Позорный мир, бесчестная война.

Что говорить, бесспорное сужденье.

В основе всякой веры — наша скорбь.

Само собою, так. Но плеч не горбь;

Добавь, что справедливость невозможна

И для пола выбор не велик —

Трагический иль шутовской парик.

Все это правильно и непреложно.

Ну, а теперь от сходства перейдем

К различью — если мы его найдем.

(Учти, мы соревнуемся в несчастье,

Но строго сохраняя беспристрастье.)

Чем современный разум нездоров?

Пространством, бесконечностью миров.

Мы кажемся себе, как в окуляре,

Под взглядами враждебными светил,

Ничтожною колонией бацилл,

Кишащих на земном ничтожном шаре.

Но разве только наш удел таков?

Вы тоже были горстью червяков,

Кишащих в прахе под стопою Божьей;

Что, как ни сравнивай, — одно и то же.

И мы, и вы — ничтожный род людской.

А для кого — для Космоса иль Бога,

Я полагаю, разницы немного.

Аскет обсерваторий и святой

Затворник, в сущности, единой мукой

Томятся и единою тщетой.

Так сходятся религия с наукой.

Я слышу, как зовешь ты на урок

Свой Палатинский класс. Узнайте ныне,

Значение eheu по-латыни —

«Увы!». Сие запоминайте впрок.

О рыцари, сегодняшний урок

Мы посвятим смиренью и гордыне.

И вот уже Роланд и Оливье

И все другие рыцари и пэры,

В сраженьях закаленные сверх меры,

Сидят на ученической скамье,

Твердя горацианские примеры,

Притом, как чада христианской веры,

Обдумывая смерть и бытие.

Memento mori и Господь помилуй.

Богам и музам люб напев унылый.

Спасение души — нелегкий труд.

Но если под контролем государства

Спасаться, то рассеются мытарства,

Обетованное наступит царство

И небеса на землю низойдут

(В грядущем, видимо, тысячелетье).

Оно второе будет или третье —

Неважно. Аргумент весом вполне

В любое время и в любой стране.

Мы — иль ничто, иль Божье междометье.

Ну, наконец приехали! Маршрут,

Для всех философов обыкновенный:

С какой они посылки ни начнут,

Опять к универсалиям придут,

Сведут в конце концов на Абсолют

И ну жевать его, как лошадь — сено.

А для души — что этот век, что тот.

Ты можешь мне поверить наперед:

Ведь это я в твои уста влагаю

Слова. Я гну свое, но подкрепляю

Твою позицию — так королю

И передай. Эпоха мрачновата

Всегда — твою ли взять или мою.

Я — либерал.
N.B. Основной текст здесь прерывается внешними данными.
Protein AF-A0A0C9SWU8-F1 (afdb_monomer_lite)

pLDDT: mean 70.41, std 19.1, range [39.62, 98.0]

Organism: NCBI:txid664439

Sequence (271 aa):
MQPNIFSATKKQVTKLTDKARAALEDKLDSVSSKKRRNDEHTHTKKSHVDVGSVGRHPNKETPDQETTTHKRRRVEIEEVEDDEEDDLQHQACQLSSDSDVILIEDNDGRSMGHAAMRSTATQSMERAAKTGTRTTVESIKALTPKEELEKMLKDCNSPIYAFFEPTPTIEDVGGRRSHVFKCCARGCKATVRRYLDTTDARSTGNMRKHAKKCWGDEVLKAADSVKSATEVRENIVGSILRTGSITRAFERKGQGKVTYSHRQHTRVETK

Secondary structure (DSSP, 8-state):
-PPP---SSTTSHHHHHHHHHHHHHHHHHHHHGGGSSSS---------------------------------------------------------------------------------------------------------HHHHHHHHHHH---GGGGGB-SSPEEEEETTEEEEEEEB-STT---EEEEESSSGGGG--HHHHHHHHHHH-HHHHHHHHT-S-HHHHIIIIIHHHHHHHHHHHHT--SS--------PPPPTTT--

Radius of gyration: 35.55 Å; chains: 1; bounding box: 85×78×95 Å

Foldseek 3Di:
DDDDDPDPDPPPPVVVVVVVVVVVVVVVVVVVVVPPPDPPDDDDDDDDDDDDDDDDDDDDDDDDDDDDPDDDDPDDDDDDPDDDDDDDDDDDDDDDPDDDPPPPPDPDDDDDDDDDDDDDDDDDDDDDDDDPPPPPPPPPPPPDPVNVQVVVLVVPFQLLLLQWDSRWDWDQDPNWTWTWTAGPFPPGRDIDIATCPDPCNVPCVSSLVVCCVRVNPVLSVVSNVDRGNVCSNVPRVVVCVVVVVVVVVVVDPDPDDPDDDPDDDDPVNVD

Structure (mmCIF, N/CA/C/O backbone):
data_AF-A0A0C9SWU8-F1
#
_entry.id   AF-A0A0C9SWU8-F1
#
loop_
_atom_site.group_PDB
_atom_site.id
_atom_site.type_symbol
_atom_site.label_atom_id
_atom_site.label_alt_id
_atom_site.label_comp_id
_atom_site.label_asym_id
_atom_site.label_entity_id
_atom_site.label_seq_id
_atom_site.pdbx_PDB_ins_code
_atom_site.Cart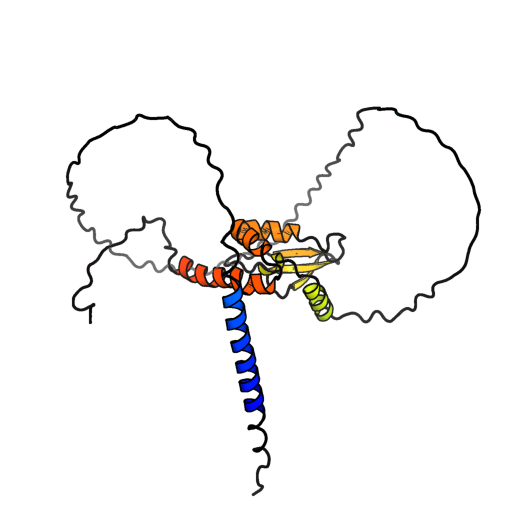n_x
_atom_site.Cartn_y
_atom_site.Cartn_z
_atom_site.occupancy
_atom_site.B_iso_or_equiv
_atom_site.auth_seq_id
_atom_site.auth_comp_id
_atom_site.auth_asym_id
_atom_site.auth_atom_id
_atom_site.pdbx_PDB_model_num
ATOM 1 N N . MET A 1 1 ? 38.769 -31.022 38.317 1.00 47.88 1 MET A N 1
ATOM 2 C CA . MET A 1 1 ? 37.959 -29.785 38.378 1.00 47.88 1 MET A CA 1
ATOM 3 C C . MET A 1 1 ? 38.689 -28.713 37.582 1.00 47.88 1 MET A C 1
ATOM 5 O O . MET A 1 1 ? 39.791 -28.356 37.970 1.00 47.88 1 MET A O 1
ATOM 9 N N . GLN A 1 2 ? 38.154 -28.289 36.434 1.00 52.06 2 GLN A N 1
ATOM 10 C CA . GLN A 1 2 ? 38.769 -27.257 35.586 1.00 52.06 2 GLN A CA 1
ATOM 11 C C . GLN A 1 2 ? 38.039 -25.913 35.774 1.00 52.06 2 GLN A C 1
ATOM 13 O O . GLN A 1 2 ? 36.806 -25.912 35.768 1.00 52.06 2 GLN A O 1
ATOM 18 N N . PRO A 1 3 ? 38.750 -24.783 35.960 1.00 63.34 3 PRO A N 1
ATOM 19 C CA . PRO A 1 3 ? 38.128 -23.472 36.118 1.00 63.34 3 PRO A CA 1
ATOM 20 C C . PRO A 1 3 ? 37.702 -22.865 34.770 1.00 63.34 3 PRO A C 1
ATOM 22 O O . PRO A 1 3 ? 38.410 -22.940 33.770 1.00 63.34 3 PRO A O 1
ATOM 25 N N . ASN A 1 4 ? 36.515 -22.256 34.773 1.00 55.75 4 ASN A N 1
ATOM 26 C CA . ASN A 1 4 ? 35.822 -21.691 33.616 1.00 55.75 4 ASN A CA 1
ATOM 27 C C . ASN A 1 4 ? 36.300 -20.249 33.328 1.00 55.75 4 ASN A C 1
ATOM 29 O O . ASN A 1 4 ? 36.166 -19.372 34.180 1.00 55.75 4 ASN A O 1
ATOM 33 N N . ILE A 1 5 ? 36.852 -20.007 32.133 1.00 56.44 5 ILE A N 1
ATOM 34 C CA . ILE A 1 5 ? 37.619 -18.793 31.764 1.00 56.44 5 ILE A CA 1
ATOM 35 C C . ILE A 1 5 ? 36.737 -17.715 31.070 1.00 56.44 5 ILE A C 1
ATOM 37 O O . ILE A 1 5 ? 37.206 -16.641 30.707 1.00 56.44 5 ILE A O 1
ATOM 41 N N . PHE A 1 6 ? 35.425 -17.929 30.908 1.00 51.94 6 PHE A N 1
ATOM 42 C CA . PHE A 1 6 ? 34.576 -17.103 30.023 1.00 51.94 6 PHE A CA 1
ATOM 43 C C . PHE A 1 6 ? 33.811 -15.913 30.655 1.00 51.94 6 PHE A C 1
ATOM 45 O O . PHE A 1 6 ? 32.826 -15.449 30.081 1.00 51.94 6 PHE A O 1
ATOM 52 N N . SER A 1 7 ? 34.208 -15.360 31.807 1.00 54.78 7 SER A N 1
ATOM 53 C CA . SER A 1 7 ? 33.373 -14.360 32.520 1.00 54.78 7 SER A CA 1
ATOM 54 C C . SER A 1 7 ? 33.763 -12.874 32.375 1.00 54.78 7 SER A C 1
ATOM 56 O O . SER A 1 7 ? 33.052 -12.014 32.898 1.00 54.78 7 SER A O 1
ATOM 58 N N . ALA A 1 8 ? 34.827 -12.511 31.647 1.00 53.88 8 ALA A N 1
ATOM 59 C CA . ALA A 1 8 ? 35.424 -11.170 31.782 1.00 53.88 8 ALA A CA 1
ATOM 60 C C . ALA A 1 8 ? 34.993 -10.070 30.777 1.00 53.88 8 ALA A C 1
ATOM 62 O O . ALA A 1 8 ? 35.348 -8.911 30.985 1.00 53.88 8 ALA A O 1
ATOM 63 N N . THR A 1 9 ? 34.215 -10.339 29.721 1.00 53.28 9 THR A N 1
ATOM 64 C CA . THR A 1 9 ? 34.000 -9.338 28.639 1.00 53.28 9 THR A CA 1
ATOM 65 C C . THR A 1 9 ? 32.663 -8.581 28.661 1.00 53.28 9 THR A C 1
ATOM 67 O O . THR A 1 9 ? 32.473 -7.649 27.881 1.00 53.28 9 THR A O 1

Тебе, аристократу,

И невдомек, что значит либерал.

Изволь: я только подразумевал

Такую бескорыстную натуру,

Что вечно жаждет влезть в чужую шкуру».

И я бы тронул руку старика,

Сжимающую посох, и слегка

Откинулся бы в кресле, потянувшись,

И, усмехнувшись про себя, сказал:

«Я «Эпитафию» твою читал».

На днях забрел я на погост. Аллейки

В то утро были сиры и пусты.

Лишь кто-то вдалеке кропил из лейки

В оградке тесной чахлые цветы

(Как будто воскресить хотел подобья

Ушедших лиц). А я читал надгробья,

Прикидывая в целом, что за срок

Отпущен человеку — к этой теме

Все более меня склоняет время.

И выбор был изысканно широк:

Часы, и дни, и месяцы, и годы.

Один покойник жил сто восемь лет...

А было бы недурно ждать погоды

У моря, пожинать плоды побед

Научных — и приветствовать открытья,

И наблюдать дальнейшее развитье

Политики, искусств и прочих дел,

Но притязаньям нашим есть предел.

Мы все на крах обречены в финале;

Всех, кто когда-то что-то начинал,

И Землю в целом ждет один финал.

Отсюда столько в прозе и в стихах

Слезоточивой мировой печали.

(На что я лично искренне чихал.)

Утрата жизни, денег иль рассудка,

Забвенье, боль отверженной любви —

Я видел все. Господь благослови...

Кого же? Вот бессмысленная шутка.

Раз никому судьбы не обороть,

Да сам себя благословит Господь!

Я помню твой завет: Memento mori,

И если бы понадобилось вскоре

Снабдить надгробной надписью мой прах,

Вот эта надпись в нескольких словах:

Я с миром пребывал в любовной ссоре.

Загрузка...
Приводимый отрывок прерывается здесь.